In terms of foreign exchange, Berenberg predicts that the dollar will come under slight pressure at the beginning of the year and the euro will gain in value moderately, as the risks (trade conflict and Brexit) recede and Europe’s economy regains ground. From a charts perspective, the euro / US dollar exchange rate has been running just short of the 200-day moving average since May 2018 with the exception of a very brief interruption. If the exchange rate breaks through the 200-day moving average, however, this could provide the long-awaited signal that the forex market is about to turn around. It is highly likely that the ECB will not introduce any further expansive measures in the coming months, meaning that the euro has already overcome all of the negative effects on the exchange rate. Berenberg expects that the US Federal Reserve will take a moment to structure its monetary policy to be data-driven. Berenberg is forecasting a euro exchange rate of 1.16 against the US dollar at the end of 2020.
As far as bonds are concerned, Berenberg prefers credit risks, i.e. corporate bonds or emerging-market bonds, over the course of the year over secure government bonds with a longer duration, as the Berenberg experts consider that the yields on secure bonds will continue to rise somewhat for the time being. Gold could benefit from an initial weakness in the US dollar and continues to profit from low real interest rates. Also, the central banks in emerging countries such as Russia, China and India are likely to use exchange rate losses to make purchases in order to de-dollarise their reserves. As a result, gold will remain an attractive diversifier in 2020, particularly to hedge against economic policy risks. If the optimistic expectations for the equities market come to pass, industrial metals (in particular copper) will also offer catch-up potential, according to Berenberg.

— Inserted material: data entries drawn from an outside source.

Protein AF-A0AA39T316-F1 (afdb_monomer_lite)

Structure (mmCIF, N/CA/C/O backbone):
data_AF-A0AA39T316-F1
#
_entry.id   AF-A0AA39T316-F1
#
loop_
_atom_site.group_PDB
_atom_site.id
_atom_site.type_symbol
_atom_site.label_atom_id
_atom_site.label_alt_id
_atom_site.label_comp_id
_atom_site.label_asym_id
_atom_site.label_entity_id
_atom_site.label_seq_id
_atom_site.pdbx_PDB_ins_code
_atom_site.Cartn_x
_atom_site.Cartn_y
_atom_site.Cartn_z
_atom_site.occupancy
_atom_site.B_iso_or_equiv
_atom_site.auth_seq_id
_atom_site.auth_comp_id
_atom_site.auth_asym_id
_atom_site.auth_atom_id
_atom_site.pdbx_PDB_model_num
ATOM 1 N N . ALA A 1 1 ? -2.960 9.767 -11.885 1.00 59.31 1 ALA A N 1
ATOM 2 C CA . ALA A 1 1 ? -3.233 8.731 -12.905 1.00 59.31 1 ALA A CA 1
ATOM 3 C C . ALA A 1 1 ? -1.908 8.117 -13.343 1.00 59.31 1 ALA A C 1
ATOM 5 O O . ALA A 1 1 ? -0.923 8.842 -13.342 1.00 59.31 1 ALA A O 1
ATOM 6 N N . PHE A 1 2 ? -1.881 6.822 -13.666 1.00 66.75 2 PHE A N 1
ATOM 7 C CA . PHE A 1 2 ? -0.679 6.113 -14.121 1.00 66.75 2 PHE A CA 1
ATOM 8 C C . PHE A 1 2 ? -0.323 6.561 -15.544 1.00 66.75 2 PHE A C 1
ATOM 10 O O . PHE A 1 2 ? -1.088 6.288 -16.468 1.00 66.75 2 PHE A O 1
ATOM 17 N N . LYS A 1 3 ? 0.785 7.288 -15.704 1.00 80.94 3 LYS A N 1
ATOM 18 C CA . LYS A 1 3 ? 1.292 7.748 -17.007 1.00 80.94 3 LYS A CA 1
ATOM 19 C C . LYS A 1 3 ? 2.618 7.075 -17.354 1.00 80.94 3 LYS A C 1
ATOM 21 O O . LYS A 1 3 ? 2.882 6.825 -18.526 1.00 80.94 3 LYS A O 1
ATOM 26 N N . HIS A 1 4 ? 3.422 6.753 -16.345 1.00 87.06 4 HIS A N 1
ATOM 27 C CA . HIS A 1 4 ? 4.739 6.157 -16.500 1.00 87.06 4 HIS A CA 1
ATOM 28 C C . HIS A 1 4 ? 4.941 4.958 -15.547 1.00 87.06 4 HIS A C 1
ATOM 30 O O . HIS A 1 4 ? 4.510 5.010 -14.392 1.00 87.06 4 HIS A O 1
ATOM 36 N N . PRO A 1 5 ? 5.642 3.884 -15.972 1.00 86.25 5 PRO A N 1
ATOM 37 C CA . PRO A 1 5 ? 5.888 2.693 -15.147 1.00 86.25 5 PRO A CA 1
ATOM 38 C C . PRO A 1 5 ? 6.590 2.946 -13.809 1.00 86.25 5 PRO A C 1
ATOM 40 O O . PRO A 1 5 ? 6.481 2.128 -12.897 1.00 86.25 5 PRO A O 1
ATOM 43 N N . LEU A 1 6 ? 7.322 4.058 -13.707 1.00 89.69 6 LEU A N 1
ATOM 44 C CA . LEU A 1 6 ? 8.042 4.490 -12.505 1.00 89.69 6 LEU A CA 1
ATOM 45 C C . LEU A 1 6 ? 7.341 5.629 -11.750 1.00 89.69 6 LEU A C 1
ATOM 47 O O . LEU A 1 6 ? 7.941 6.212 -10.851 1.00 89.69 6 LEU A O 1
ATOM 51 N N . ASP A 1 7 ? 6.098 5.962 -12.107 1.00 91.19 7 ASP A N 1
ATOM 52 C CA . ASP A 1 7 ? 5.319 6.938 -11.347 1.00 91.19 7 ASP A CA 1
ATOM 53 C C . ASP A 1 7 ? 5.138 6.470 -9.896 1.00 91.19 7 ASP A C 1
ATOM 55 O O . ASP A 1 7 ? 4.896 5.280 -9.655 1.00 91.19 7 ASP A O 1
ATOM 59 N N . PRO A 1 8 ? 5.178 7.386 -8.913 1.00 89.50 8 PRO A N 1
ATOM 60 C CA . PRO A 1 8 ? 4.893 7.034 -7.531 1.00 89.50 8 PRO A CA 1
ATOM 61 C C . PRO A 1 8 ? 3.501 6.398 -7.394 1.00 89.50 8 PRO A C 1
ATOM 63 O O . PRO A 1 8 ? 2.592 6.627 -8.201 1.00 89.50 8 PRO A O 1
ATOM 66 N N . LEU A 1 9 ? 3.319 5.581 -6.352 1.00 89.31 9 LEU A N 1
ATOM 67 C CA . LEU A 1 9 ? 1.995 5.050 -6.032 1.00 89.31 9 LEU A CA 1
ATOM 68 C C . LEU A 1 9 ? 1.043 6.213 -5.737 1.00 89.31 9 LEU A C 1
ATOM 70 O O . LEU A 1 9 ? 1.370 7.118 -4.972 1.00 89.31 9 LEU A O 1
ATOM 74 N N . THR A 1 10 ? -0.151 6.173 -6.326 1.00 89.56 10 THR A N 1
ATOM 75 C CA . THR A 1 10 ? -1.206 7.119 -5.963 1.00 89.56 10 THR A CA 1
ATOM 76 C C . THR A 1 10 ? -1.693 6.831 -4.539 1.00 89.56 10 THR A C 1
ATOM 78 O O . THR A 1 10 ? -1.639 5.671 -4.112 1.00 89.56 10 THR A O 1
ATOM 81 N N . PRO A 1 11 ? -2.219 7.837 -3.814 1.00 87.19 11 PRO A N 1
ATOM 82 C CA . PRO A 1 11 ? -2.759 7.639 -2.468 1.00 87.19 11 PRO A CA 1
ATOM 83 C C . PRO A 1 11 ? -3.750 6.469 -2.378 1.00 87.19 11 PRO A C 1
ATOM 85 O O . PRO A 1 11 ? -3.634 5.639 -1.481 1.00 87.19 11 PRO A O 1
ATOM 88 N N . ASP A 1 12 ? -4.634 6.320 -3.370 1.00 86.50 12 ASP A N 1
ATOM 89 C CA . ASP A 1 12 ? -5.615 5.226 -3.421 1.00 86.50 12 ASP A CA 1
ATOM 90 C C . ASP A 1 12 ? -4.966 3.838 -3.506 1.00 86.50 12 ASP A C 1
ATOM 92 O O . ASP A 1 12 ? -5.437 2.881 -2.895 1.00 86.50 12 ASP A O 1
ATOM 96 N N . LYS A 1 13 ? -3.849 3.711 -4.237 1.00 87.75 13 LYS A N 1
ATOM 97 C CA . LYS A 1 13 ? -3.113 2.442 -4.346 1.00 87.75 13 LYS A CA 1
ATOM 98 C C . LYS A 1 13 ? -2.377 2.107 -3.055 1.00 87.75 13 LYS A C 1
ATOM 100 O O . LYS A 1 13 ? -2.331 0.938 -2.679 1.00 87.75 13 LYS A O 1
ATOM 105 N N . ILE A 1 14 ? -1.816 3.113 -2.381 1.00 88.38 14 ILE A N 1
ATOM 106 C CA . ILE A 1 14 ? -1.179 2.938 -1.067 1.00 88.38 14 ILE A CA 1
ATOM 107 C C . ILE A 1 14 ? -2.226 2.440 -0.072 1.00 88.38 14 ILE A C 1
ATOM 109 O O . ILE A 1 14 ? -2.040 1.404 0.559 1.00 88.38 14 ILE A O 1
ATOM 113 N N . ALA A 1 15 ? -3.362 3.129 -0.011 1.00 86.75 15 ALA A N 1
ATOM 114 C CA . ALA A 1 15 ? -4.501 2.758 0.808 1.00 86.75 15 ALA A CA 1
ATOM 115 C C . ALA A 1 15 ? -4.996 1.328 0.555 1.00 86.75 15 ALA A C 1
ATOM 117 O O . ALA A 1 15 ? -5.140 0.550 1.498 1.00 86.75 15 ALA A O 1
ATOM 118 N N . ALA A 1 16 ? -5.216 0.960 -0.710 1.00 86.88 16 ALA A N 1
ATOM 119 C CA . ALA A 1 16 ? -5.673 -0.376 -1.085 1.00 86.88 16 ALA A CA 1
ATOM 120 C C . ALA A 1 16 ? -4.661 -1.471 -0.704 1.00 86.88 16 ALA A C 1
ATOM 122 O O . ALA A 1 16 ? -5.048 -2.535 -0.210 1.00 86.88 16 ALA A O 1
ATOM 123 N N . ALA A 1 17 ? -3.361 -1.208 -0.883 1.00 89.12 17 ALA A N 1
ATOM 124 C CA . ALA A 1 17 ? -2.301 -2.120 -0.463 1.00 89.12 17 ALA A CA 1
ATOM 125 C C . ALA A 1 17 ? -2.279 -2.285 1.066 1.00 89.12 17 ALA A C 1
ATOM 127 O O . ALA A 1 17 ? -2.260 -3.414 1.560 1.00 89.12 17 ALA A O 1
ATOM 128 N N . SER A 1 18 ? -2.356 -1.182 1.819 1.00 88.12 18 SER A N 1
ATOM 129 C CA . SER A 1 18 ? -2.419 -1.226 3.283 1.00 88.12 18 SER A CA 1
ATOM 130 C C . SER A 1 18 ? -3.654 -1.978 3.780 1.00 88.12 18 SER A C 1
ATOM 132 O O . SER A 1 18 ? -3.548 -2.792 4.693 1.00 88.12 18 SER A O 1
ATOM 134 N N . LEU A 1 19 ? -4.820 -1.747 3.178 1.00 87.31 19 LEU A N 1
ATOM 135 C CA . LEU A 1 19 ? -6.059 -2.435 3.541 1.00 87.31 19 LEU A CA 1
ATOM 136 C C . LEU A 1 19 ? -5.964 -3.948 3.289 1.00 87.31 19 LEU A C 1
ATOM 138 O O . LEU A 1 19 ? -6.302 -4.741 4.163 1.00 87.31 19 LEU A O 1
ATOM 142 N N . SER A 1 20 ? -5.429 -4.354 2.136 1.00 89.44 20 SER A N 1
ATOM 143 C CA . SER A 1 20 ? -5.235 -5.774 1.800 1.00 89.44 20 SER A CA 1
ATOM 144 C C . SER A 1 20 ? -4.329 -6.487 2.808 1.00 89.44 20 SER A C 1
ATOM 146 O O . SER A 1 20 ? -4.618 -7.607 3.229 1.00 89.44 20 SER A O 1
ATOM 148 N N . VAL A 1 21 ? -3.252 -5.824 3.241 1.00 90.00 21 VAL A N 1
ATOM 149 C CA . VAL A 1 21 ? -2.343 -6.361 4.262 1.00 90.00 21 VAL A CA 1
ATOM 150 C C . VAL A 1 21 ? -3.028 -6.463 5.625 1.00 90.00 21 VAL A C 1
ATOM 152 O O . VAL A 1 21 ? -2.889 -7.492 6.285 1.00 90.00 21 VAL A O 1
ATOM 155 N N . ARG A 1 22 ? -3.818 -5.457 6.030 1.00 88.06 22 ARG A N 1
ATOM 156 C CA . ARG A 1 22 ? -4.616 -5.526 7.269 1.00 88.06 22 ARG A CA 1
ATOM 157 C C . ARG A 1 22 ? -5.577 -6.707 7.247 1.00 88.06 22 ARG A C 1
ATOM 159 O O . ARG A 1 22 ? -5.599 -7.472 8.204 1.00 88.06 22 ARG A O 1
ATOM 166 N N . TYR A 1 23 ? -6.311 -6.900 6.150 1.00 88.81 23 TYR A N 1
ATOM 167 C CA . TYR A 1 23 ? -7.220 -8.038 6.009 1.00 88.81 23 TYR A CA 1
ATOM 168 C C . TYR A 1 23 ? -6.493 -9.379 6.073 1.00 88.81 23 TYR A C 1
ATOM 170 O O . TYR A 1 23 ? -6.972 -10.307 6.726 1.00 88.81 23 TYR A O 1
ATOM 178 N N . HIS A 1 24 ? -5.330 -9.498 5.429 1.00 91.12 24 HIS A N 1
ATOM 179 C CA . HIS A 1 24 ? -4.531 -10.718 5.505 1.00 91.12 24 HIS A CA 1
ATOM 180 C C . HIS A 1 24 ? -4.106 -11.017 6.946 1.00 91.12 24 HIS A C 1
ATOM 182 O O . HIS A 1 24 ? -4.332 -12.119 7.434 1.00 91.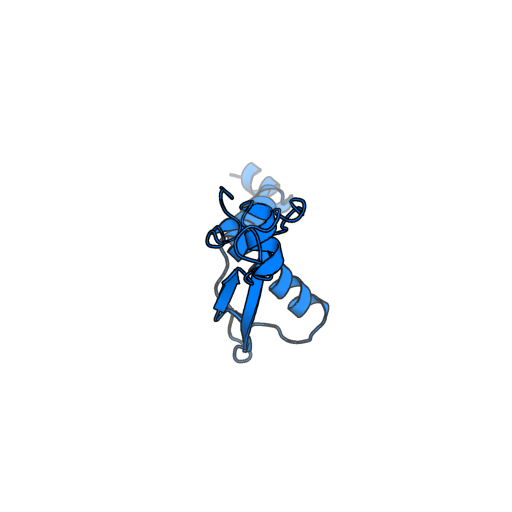12 24 HIS A O 1
ATOM 188 N N . ILE A 1 25 ? -3.557 -10.027 7.649 1.00 90.62 25 ILE A N 1
ATOM 189 C CA . ILE A 1 25 ? -3.097 -10.182 9.034 1.00 90.62 25 ILE A CA 1
ATOM 190 C C . ILE A 1 25 ? -4.266 -10.531 9.957 1.00 90.62 25 ILE A C 1
ATOM 192 O O . ILE A 1 25 ? -4.175 -11.512 10.691 1.00 90.62 25 ILE A O 1
ATOM 196 N N . ALA A 1 26 ? -5.386 -9.814 9.855 1.00 88.25 26 ALA A N 1
ATOM 197 C CA . ALA A 1 26 ? -6.573 -10.065 10.669 1.00 88.25 26 ALA A CA 1
ATOM 198 C C . ALA A 1 26 ? -7.212 -11.444 10.418 1.00 88.25 26 ALA A C 1
ATOM 200 O O . ALA A 1 26 ? -7.820 -12.007 11.322 1.00 88.25 26 ALA A O 1
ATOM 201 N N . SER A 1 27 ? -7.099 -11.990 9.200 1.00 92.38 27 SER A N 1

“Basically there continues to be no real alternative for investors to investing in equities in the medium to long term”, highlights expert Matthias Born. If there is an orderly Brexit and an at least temporary de-escalation of the trade dispute and if the economic data increasingly point toward recovery, then the equities markets will still have some potential initially, with the risk of an accumulation of a more significant overvaluation. After that, and particularly in advance of the elections in the US, there could be some volatile sideways movement. Meyer emphasises: “The focus for 2020 should be on active management, selectiveness and relative positions.”